Dataset items
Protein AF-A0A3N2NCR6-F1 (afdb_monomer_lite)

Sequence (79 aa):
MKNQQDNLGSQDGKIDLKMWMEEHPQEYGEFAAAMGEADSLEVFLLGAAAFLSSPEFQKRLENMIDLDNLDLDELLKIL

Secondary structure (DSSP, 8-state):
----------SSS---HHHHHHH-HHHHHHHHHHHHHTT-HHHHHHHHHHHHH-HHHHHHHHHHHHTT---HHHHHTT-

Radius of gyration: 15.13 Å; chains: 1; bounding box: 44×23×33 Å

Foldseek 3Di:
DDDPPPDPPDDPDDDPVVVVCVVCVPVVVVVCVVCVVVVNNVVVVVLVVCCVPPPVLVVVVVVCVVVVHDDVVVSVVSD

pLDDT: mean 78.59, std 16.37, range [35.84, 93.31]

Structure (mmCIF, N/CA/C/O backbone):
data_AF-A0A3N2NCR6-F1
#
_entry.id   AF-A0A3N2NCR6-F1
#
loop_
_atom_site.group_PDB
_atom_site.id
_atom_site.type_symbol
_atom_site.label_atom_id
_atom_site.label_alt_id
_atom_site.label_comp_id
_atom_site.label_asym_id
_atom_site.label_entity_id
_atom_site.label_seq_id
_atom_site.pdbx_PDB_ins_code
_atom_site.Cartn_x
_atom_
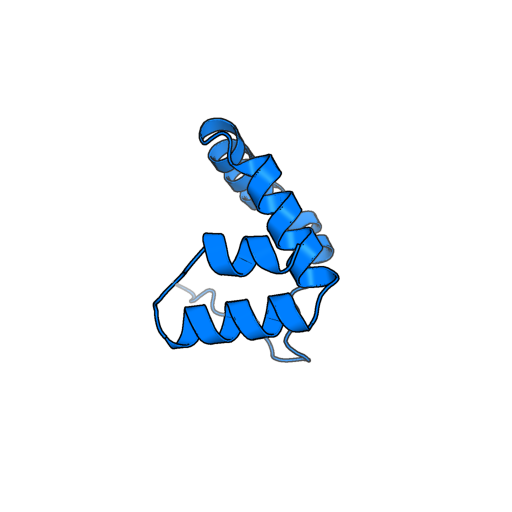site.Cartn_y
_atom_site.Cartn_z
_atom_site.occupancy
_atom_site.B_iso_or_equiv
_atom_site.auth_seq_id
_atom_site.auth_comp_id
_atom_site.auth_asym_id
_atom_site.auth_atom_id
_atom_site.pdbx_PDB_model_num
ATOM 1 N N . MET A 1 1 ? 28.748 -13.596 12.284 1.00 38.12 1 MET A N 1
ATOM 2 C CA . MET A 1 1 ? 28.242 -12.693 11.229 1.00 38.12 1 MET A CA 1
ATOM 3 C C . MET A 1 1 ? 27.109 -11.912 11.872 1.00 38.12 1 MET A C 1
ATOM 5 O O . MET A 1 1 ? 26.289 -12.542 12.523 1.00 38.12 1 MET A O 1
ATOM 9 N N . LYS A 1 2 ? 27.190 -10.577 11.901 1.00 36.66 2 LYS A N 1
ATOM 10 C CA . LYS A 1 2 ? 26.316 -9.736 12.735 1.00 36.66 2 LYS A CA 1
ATOM 11 C C . LYS A 1 2 ? 24.893 -9.728 12.164 1.00 36.66 2 LYS A C 1
ATOM 13 O O . LYS A 1 2 ? 24.729 -9.445 10.983 1.00 36.66 2 LYS A O 1
ATOM 18 N N . ASN A 1 3 ? 23.920 -10.048 13.017 1.00 44.22 3 ASN A N 1
ATOM 19 C CA . ASN A 1 3 ? 22.491 -9.886 12.768 1.00 44.22 3 ASN A CA 1
ATOM 20 C C . ASN A 1 3 ? 22.210 -8.405 12.490 1.00 44.22 3 ASN A C 1
ATOM 22 O O . ASN A 1 3 ? 22.402 -7.587 13.384 1.00 44.22 3 ASN A O 1
ATOM 26 N N . GLN A 1 4 ? 21.761 -8.067 11.282 1.00 47.69 4 GLN A N 1
ATOM 27 C CA . GLN A 1 4 ? 21.088 -6.794 11.025 1.00 47.69 4 GLN A CA 1
ATOM 28 C C . GLN A 1 4 ? 19.621 -6.948 11.439 1.00 47.69 4 GLN A C 1
ATOM 30 O O . GLN A 1 4 ? 18.728 -7.138 10.625 1.00 47.69 4 GLN A O 1
ATOM 35 N N . GLN A 1 5 ? 19.407 -6.958 12.749 1.00 51.03 5 GLN A N 1
ATOM 36 C CA . GLN A 1 5 ? 18.136 -6.610 13.368 1.00 51.03 5 GLN A CA 1
ATOM 37 C C . GLN A 1 5 ? 18.443 -5.397 14.232 1.00 51.03 5 GLN A C 1
ATOM 39 O O . GLN A 1 5 ? 18.569 -5.513 15.445 1.00 51.03 5 GLN A O 1
ATOM 44 N N . ASP A 1 6 ? 18.656 -4.252 13.596 1.00 45.31 6 ASP A N 1
ATOM 45 C CA . ASP A 1 6 ? 18.802 -2.996 14.314 1.00 45.31 6 ASP A CA 1
ATOM 46 C C . ASP A 1 6 ? 17.718 -2.033 13.833 1.00 45.31 6 ASP A C 1
ATOM 48 O O . ASP A 1 6 ? 17.728 -1.561 12.701 1.00 45.31 6 ASP A O 1
ATOM 52 N N . ASN A 1 7 ? 16.802 -1.764 14.764 1.00 42.56 7 ASN A N 1
ATOM 53 C CA . ASN A 1 7 ? 15.905 -0.615 14.828 1.00 42.56 7 ASN A CA 1
ATOM 54 C C . ASN A 1 7 ? 14.780 -0.489 13.792 1.00 42.56 7 ASN A C 1
ATOM 56 O O . ASN A 1 7 ? 14.684 0.498 13.075 1.00 42.56 7 ASN A O 1
ATOM 60 N N . LEU A 1 8 ? 13.773 -1.355 13.917 1.00 45.62 8 LEU A N 1
ATOM 61 C CA . LEU A 1 8 ? 12.388 -0.863 13.899 1.00 45.62 8 LEU A CA 1
ATOM 62 C C . LEU A 1 8 ? 11.984 -0.557 15.346 1.00 45.62 8 LEU A C 1
ATOM 64 O O . LEU A 1 8 ? 11.213 -1.272 15.983 1.00 45.62 8 LEU A O 1
ATOM 68 N N . GLY A 1 9 ? 12.636 0.464 15.903 1.00 35.84 9 GLY A N 1
ATOM 69 C CA . GLY A 1 9 ? 12.360 0.978 17.235 1.00 35.84 9 GLY A CA 1
ATOM 70 C C . GLY A 1 9 ? 11.027 1.711 17.224 1.00 35.84 9 GLY A C 1
ATOM 71 O O . GLY A 1 9 ? 10.899 2.774 16.628 1.00 35.84 9 GLY A O 1
ATOM 72 N N . SER A 1 10 ? 10.041 1.111 17.878 1.00 57.19 10 SER A N 1
ATOM 73 C CA . SER A 1 10 ? 8.695 1.621 18.100 1.00 57.19 10 SER A CA 1
ATOM 74 C C . SER A 1 10 ? 8.654 3.091 18.540 1.00 57.19 10 SER A C 1
ATOM 76 O O . SER A 1 10 ? 8.917 3.402 19.701 1.00 57.19 10 SER A O 1
ATOM 78 N N . GLN A 1 11 ? 8.211 3.970 17.642 1.00 43.44 11 GLN A N 1
ATOM 79 C CA . GLN A 1 11 ? 7.476 5.193 17.967 1.00 43.44 11 GLN A CA 1
ATOM 80 C C . GLN A 1 11 ? 6.331 5.313 16.949 1.00 43.44 11 GLN A C 1
ATOM 82 O O . GLN A 1 11 ? 6.572 5.500 15.765 1.00 43.44 11 GLN A O 1
ATOM 87 N N . ASP A 1 12 ? 5.093 5.102 17.402 1.00 45.03 12 ASP A N 1
ATOM 88 C CA . ASP A 1 12 ? 3.851 5.415 16.677 1.00 45.03 12 ASP A CA 1
ATOM 89 C C . ASP A 1 12 ? 3.742 4.949 15.209 1.00 45.03 12 ASP A C 1
ATOM 91 O O . ASP A 1 12 ? 3.366 5.722 14.339 1.00 45.03 12 ASP A O 1
ATOM 95 N N . GLY A 1 13 ? 4.025 3.665 14.951 1.00 48.34 13 GLY A N 1
ATOM 96 C CA . GLY A 1 13 ? 3.300 2.760 14.031 1.00 48.34 13 GLY A CA 1
ATOM 97 C C . GLY A 1 13 ? 2.994 3.157 12.575 1.00 48.34 13 GLY A C 1
ATOM 98 O O . GLY A 1 13 ? 2.349 2.379 11.880 1.00 48.34 13 GLY A O 1
ATOM 99 N N . LYS A 1 14 ? 3.416 4.320 12.085 1.00 55.56 14 LYS A N 1
ATOM 100 C CA . LYS A 1 14 ? 3.233 4.763 10.704 1.00 55.56 14 LYS A CA 1
ATOM 101 C C . LYS A 1 14 ? 4.604 4.881 10.073 1.00 55.56 14 LYS A C 1
ATOM 103 O O . LYS A 1 14 ? 5.328 5.837 10.326 1.00 55.56 14 LYS A O 1
ATOM 108 N N . ILE A 1 15 ? 4.951 3.893 9.254 1.00 62.34 15 ILE A N 1
ATOM 109 C CA . ILE A 1 15 ? 6.053 4.038 8.308 1.00 62.34 15 ILE A CA 1
ATOM 110 C C . ILE A 1 15 ? 5.707 5.252 7.442 1.00 62.34 15 ILE A C 1
ATOM 112 O O . ILE A 1 15 ? 4.697 5.244 6.733 1.00 62.34 15 ILE A O 1
ATOM 116 N N . ASP A 1 16 ? 6.507 6.313 7.537 1.00 74.56 16 ASP A N 1
ATOM 117 C CA . ASP A 1 16 ? 6.437 7.406 6.577 1.00 74.56 16 ASP A CA 1
ATOM 118 C C . ASP A 1 16 ? 7.003 6.872 5.263 1.00 74.56 16 ASP A C 1
ATOM 120 O O 
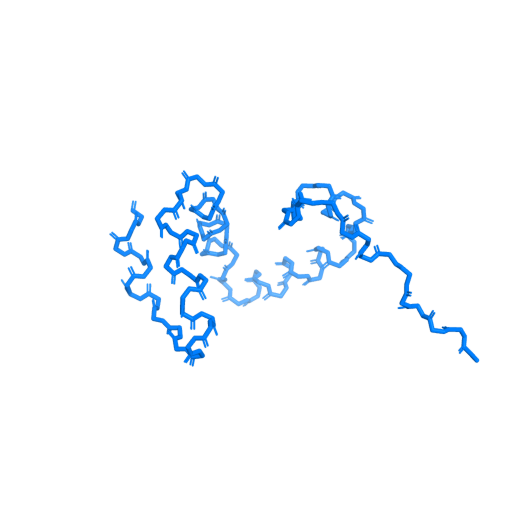. ASP A 1 16 ? 8.216 6.792 5.063 1.00 74.56 16 ASP A O 1
ATOM 124 N N . LEU A 1 17 ? 6.095 6.445 4.385 1.00 74.19 17 LEU A N 1
ATOM 125 C CA . LEU A 1 17 ? 6.434 5.854 3.097 1.00 74.19 17 LEU A CA 1
ATOM 126 C C . LEU A 1 17 ? 7.362 6.771 2.294 1.00 74.19 17 LEU A C 1
ATOM 128 O O . LEU A 1 17 ? 8.251 6.283 1.603 1.00 74.19 17 LEU A O 1
ATOM 132 N N . LYS A 1 18 ? 7.201 8.093 2.420 1.00 77.44 18 LYS A N 1
ATOM 133 C CA . LYS A 1 18 ? 8.048 9.051 1.716 1.00 77.44 18 LYS A CA 1
ATOM 134 C C . LYS A 1 18 ? 9.481 9.014 2.243 1.00 77.44 18 LYS A C 1
ATOM 136 O O . LYS A 1 18 ? 10.410 8.972 1.445 1.00 77.44 18 LYS A O 1
ATOM 141 N N . MET A 1 19 ? 9.650 8.990 3.564 1.00 84.56 19 MET A N 1
ATOM 142 C CA . MET A 1 19 ? 10.967 8.886 4.198 1.00 84.56 19 MET A CA 1
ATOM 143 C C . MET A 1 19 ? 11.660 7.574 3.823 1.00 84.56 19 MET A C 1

PROBLEM REQUIREMENTS: Give only the lines from the one holding "ATOM 35 N N" through the one holding "ATOM 44 N N", each restated exactly as it appears above.

RESPONSE TO THIS EXERCISE:
ATOM 35 N N . GLN A 1 5 ? 19.407 -6.958 12.749 1.00 51.03 5 GLN A N 1
ATOM 36 C CA . GLN A 1 5 ? 18.136 -6.610 13.368 1.00 51.03 5 GLN A CA 1
ATOM 37 C C . GLN A 1 5 ? 18.443 -5.397 14.232 1.00 51.03 5 GLN A C 1
ATOM 39 O O . GLN A 1 5 ? 18.569 -5.513 15.445 1.00 51.03 5 GLN A O 1
ATOM 44 N N . ASP A 1 6 ? 18.656 -4.252 13.596 1.00 45.31 6 ASP A N 1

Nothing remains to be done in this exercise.